Look below for the line containing "ATOM 142 N N" and the line containing "ATOM 149 C CA"; repeat exactly those two lines and all lines between them, and nothing else.

____ Material supplied

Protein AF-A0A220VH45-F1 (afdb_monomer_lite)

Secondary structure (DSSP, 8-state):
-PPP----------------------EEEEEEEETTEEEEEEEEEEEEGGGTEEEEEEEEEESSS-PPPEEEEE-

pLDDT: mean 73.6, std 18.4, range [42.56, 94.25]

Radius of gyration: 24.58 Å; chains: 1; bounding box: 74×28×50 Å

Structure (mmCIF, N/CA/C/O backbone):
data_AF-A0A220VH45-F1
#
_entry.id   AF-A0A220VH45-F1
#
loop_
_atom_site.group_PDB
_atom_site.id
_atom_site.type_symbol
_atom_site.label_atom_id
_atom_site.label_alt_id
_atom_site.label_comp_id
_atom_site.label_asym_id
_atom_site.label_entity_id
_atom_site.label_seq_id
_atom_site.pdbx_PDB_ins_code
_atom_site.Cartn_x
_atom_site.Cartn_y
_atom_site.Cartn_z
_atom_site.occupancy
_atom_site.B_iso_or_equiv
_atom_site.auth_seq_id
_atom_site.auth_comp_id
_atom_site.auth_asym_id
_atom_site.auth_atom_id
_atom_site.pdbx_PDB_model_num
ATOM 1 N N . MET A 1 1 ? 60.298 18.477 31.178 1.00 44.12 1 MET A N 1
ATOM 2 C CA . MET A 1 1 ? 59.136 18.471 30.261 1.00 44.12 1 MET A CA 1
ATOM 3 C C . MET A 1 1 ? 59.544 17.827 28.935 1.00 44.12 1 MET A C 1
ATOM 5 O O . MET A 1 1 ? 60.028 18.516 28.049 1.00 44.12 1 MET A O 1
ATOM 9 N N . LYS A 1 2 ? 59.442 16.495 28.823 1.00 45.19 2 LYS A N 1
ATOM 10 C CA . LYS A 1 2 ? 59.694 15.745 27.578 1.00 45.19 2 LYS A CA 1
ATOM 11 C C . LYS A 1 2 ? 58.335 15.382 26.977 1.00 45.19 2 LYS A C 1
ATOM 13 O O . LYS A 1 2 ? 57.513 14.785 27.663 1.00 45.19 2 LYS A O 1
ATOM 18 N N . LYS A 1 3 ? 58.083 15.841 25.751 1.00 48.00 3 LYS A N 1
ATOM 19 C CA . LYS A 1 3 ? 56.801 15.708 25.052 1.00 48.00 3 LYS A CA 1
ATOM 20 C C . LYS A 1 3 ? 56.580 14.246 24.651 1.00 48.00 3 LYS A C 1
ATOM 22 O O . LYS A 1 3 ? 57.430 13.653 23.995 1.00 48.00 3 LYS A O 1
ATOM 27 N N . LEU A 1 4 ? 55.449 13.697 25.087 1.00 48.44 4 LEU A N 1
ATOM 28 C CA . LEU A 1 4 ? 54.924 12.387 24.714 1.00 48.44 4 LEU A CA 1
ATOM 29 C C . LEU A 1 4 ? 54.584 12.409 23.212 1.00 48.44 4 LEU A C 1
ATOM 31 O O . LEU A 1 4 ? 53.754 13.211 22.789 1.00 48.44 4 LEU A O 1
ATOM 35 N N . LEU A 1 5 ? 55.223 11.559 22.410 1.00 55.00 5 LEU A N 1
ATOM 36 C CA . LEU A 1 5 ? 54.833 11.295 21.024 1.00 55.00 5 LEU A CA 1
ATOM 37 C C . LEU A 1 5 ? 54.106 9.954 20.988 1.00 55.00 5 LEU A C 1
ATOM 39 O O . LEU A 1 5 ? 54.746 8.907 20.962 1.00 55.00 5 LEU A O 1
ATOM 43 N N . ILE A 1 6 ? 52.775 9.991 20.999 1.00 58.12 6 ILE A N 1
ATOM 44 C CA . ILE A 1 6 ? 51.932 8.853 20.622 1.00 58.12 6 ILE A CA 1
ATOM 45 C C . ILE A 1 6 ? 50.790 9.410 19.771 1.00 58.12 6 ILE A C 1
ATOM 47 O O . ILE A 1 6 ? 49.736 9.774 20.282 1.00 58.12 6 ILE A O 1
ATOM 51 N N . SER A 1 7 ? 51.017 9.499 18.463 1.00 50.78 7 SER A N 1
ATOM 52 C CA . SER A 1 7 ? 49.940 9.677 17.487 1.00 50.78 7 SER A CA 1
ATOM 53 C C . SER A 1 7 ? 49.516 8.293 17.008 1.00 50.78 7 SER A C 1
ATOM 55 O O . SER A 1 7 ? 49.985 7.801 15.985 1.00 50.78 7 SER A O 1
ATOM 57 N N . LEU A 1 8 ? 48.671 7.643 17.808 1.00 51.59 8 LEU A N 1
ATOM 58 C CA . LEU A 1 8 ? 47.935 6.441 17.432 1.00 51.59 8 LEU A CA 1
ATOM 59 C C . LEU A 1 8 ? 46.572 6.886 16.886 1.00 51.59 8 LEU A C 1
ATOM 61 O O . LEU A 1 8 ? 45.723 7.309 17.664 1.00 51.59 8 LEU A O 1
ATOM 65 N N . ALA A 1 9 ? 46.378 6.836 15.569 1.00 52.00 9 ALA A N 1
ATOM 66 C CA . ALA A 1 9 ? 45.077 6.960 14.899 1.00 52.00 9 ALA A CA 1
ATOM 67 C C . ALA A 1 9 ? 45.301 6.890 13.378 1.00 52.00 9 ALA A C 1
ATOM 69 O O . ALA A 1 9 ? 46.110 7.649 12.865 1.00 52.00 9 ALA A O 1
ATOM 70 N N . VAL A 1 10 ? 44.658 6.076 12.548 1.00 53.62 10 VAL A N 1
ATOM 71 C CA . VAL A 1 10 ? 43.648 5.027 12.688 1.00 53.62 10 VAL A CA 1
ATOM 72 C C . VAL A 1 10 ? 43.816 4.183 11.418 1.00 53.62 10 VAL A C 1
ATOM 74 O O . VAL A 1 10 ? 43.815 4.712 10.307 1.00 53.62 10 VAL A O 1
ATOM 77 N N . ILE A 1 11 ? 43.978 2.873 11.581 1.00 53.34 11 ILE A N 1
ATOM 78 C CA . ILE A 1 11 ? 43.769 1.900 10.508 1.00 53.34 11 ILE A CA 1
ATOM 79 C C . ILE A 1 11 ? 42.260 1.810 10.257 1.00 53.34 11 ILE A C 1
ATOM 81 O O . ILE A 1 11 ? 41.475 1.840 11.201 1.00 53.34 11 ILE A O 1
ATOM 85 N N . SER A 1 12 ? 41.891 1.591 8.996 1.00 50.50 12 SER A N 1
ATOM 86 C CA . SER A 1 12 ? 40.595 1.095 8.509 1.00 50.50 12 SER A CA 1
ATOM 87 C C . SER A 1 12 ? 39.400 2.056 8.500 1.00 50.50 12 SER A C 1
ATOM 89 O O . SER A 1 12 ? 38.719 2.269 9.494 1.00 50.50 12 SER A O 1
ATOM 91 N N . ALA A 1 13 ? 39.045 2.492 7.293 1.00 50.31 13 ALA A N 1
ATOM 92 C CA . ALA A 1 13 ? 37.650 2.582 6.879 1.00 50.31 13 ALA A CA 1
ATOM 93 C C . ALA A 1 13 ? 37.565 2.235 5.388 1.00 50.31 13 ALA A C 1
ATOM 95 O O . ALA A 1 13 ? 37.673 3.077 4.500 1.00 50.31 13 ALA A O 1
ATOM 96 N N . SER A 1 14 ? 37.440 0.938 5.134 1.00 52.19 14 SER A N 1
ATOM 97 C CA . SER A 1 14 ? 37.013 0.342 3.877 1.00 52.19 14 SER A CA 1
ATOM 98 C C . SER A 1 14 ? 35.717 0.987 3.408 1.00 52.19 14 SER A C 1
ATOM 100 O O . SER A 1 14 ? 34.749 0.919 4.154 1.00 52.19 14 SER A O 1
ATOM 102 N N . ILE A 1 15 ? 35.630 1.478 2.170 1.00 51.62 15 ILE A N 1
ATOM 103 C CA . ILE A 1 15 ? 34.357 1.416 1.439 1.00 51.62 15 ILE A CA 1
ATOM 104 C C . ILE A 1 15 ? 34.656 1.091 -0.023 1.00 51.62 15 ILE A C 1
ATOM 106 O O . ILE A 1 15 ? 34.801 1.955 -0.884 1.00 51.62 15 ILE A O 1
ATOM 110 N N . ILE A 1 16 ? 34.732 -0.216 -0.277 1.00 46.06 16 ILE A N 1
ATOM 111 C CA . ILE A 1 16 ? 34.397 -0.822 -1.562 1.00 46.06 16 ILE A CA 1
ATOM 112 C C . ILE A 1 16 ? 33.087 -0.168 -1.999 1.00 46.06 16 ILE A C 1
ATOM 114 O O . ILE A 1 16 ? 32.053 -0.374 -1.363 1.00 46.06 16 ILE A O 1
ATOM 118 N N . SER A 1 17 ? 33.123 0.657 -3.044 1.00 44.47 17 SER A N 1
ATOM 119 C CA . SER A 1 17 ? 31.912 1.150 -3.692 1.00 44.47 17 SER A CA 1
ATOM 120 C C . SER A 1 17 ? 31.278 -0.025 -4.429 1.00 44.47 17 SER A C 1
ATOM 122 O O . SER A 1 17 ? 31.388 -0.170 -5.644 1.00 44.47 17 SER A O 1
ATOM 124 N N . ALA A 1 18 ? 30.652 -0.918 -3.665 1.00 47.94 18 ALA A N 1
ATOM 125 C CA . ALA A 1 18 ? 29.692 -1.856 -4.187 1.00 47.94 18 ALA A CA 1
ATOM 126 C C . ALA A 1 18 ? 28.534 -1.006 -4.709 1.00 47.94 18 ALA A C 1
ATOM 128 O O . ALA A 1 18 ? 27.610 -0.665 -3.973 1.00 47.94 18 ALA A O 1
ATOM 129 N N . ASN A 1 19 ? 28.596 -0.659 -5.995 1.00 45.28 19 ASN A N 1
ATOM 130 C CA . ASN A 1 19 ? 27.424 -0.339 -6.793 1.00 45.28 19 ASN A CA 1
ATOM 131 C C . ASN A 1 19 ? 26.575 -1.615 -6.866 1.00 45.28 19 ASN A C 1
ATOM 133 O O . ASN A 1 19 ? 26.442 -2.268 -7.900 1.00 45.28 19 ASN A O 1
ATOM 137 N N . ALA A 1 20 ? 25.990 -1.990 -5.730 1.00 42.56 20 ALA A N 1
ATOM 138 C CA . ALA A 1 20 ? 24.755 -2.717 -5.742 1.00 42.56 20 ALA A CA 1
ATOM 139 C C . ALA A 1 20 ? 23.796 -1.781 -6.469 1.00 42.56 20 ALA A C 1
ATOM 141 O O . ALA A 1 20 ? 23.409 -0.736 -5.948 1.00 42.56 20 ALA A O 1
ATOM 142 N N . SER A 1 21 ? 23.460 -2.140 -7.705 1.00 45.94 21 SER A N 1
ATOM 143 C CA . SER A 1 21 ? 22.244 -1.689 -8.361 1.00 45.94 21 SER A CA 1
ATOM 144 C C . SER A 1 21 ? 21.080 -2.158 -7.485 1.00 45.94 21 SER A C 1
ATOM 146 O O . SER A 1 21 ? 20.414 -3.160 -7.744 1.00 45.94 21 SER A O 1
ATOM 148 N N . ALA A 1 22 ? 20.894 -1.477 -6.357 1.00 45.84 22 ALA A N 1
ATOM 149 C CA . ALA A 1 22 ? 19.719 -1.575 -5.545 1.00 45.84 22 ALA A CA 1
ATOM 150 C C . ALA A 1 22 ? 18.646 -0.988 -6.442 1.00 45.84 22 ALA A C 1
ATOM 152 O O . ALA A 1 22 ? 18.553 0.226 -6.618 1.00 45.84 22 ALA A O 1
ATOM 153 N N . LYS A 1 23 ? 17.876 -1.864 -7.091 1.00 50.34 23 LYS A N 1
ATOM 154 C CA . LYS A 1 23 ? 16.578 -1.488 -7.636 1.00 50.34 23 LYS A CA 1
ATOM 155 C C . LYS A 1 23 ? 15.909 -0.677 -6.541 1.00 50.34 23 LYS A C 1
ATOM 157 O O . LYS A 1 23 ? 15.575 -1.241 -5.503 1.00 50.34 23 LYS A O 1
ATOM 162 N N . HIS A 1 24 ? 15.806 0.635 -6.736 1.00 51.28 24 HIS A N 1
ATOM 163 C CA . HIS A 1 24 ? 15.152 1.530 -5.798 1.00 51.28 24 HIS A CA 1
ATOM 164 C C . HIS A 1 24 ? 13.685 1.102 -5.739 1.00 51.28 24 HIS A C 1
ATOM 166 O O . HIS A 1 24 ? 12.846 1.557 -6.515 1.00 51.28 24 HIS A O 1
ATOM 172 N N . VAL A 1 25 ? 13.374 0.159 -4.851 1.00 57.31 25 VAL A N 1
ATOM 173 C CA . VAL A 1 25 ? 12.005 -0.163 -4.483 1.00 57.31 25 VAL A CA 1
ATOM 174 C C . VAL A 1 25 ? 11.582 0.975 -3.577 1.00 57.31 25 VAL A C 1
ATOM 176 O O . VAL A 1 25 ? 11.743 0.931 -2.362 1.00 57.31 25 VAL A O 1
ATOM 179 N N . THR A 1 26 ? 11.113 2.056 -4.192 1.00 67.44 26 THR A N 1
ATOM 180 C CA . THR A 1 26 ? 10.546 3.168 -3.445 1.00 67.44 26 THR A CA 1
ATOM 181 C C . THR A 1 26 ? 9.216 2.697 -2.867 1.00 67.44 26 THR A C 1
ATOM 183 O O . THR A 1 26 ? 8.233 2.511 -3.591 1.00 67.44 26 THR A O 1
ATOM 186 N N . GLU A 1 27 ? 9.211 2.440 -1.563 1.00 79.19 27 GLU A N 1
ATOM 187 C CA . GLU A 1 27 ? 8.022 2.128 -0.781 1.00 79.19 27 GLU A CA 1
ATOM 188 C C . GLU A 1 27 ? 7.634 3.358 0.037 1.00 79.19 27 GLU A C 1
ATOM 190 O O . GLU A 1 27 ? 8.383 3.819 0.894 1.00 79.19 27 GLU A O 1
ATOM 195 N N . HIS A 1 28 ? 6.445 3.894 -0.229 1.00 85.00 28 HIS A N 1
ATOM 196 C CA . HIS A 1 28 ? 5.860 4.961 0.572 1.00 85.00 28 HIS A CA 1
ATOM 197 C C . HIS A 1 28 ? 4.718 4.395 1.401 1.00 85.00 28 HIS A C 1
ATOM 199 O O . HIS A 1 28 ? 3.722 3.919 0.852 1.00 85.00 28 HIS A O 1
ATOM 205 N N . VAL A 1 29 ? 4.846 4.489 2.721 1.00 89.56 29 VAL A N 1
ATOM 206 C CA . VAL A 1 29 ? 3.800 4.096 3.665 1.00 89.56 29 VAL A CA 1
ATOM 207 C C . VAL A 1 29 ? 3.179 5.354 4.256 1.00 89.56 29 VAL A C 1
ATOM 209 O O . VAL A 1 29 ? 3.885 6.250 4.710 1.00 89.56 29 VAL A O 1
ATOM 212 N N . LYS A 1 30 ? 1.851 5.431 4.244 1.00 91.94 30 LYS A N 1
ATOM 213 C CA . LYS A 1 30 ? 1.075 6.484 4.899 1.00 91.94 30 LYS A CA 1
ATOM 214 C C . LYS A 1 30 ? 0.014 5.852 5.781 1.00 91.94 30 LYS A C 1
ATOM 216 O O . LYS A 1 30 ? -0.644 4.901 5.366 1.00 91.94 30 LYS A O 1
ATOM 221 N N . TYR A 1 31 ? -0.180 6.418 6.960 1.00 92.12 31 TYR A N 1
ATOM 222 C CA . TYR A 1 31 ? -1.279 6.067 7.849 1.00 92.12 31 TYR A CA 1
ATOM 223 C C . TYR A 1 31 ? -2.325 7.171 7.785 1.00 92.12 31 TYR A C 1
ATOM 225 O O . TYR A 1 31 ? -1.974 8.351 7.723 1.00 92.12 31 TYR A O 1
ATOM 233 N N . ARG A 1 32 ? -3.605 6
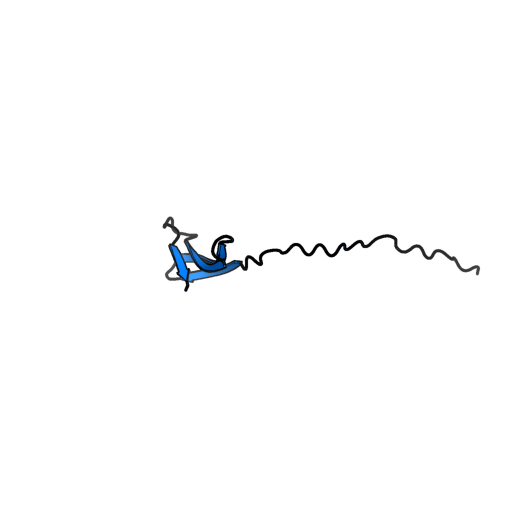.805 7.750 1.00 93.38 32 ARG A N 1
ATOM 234 C CA . ARG A 1 32 ? -4.699 7.776 7.816 1.00 93.38 32 ARG A CA 1
ATOM 235 C C . ARG A 1 32 ? -5.882 7.225 8.592 1.00 93.38 32 ARG A C 1
ATOM 237 O O . ARG A 1 32 ? -6.157 6.032 8.536 1.00
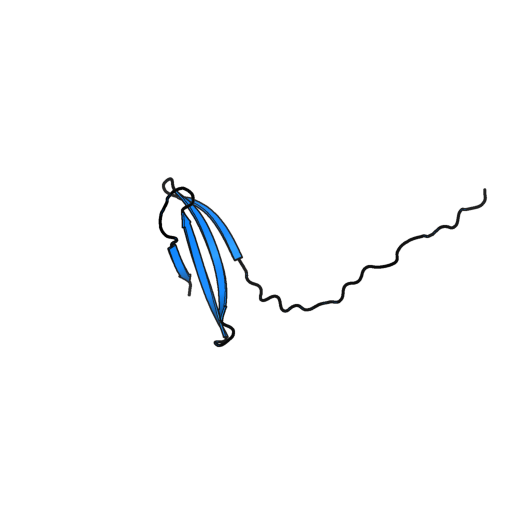 93.38 32 ARG A O 1
ATOM 244 N N . TRP A 1 33 ? -6.610 8.118 9.246 1.00 93.50 33 TRP A N 1
ATOM 245 C CA . TRP A 1 33 ? -7.912 7.828 9.831 1.00 93.50 33 TRP A CA 1
ATOM 246 C C . TRP A 1 33 ? -8.999 8.381 8.914 1.00 93.50 33 TRP A C 1
ATOM 248 O O . TRP A 1 33 ? -8.973 9.558 8.564 1.00 93.50 33 TRP A O 1
ATOM 258 N N . HIS A 1 34 ? -9.927 7.531 8.479 1.00 89.62 34 HIS A N 1
ATOM 259 C CA . HIS A 1 34 ? -10.999 7.911 7.563 1.00 89.62 34 HIS A CA 1
ATOM 260 C C . HIS A 1 34 ? -12.292 7.179 7.936 1.00 89.62 34 HIS A C 1
ATOM 262 O O . HIS A 1 34 ? -12.314 5.953 7.986 1.00 89.62 34 HIS A O 1
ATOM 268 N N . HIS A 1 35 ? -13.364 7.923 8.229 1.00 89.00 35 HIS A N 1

________

▶ [Answer to this problem]:
ATOM 142 N N . SER A 1 21 ? 23.460 -2.140 -7.705 1.00 45.94 21 SER A N 1
ATOM 143 C CA . SER A 1 21 ? 22.244 -1.689 -8.361 1.00 45.94 21 SER A CA 1
ATOM 144 C C . SER A 1 21 ? 21.080 -2.158 -7.485 1.00 45.94 21 SER A C 1
ATOM 146 O O . SER A 1 21 ? 20.414 -3.160 -7.744 1.00 45.94 21 SER A O 1
ATOM 148 N N . ALA A 1 22 ? 20.894 -1.477 -6.357 1.00 45.84 22 ALA A N 1
ATOM 149 C CA . ALA A 1 22 ? 19.719 -1.575 -5.545 1.00 45.84 22 ALA A CA 1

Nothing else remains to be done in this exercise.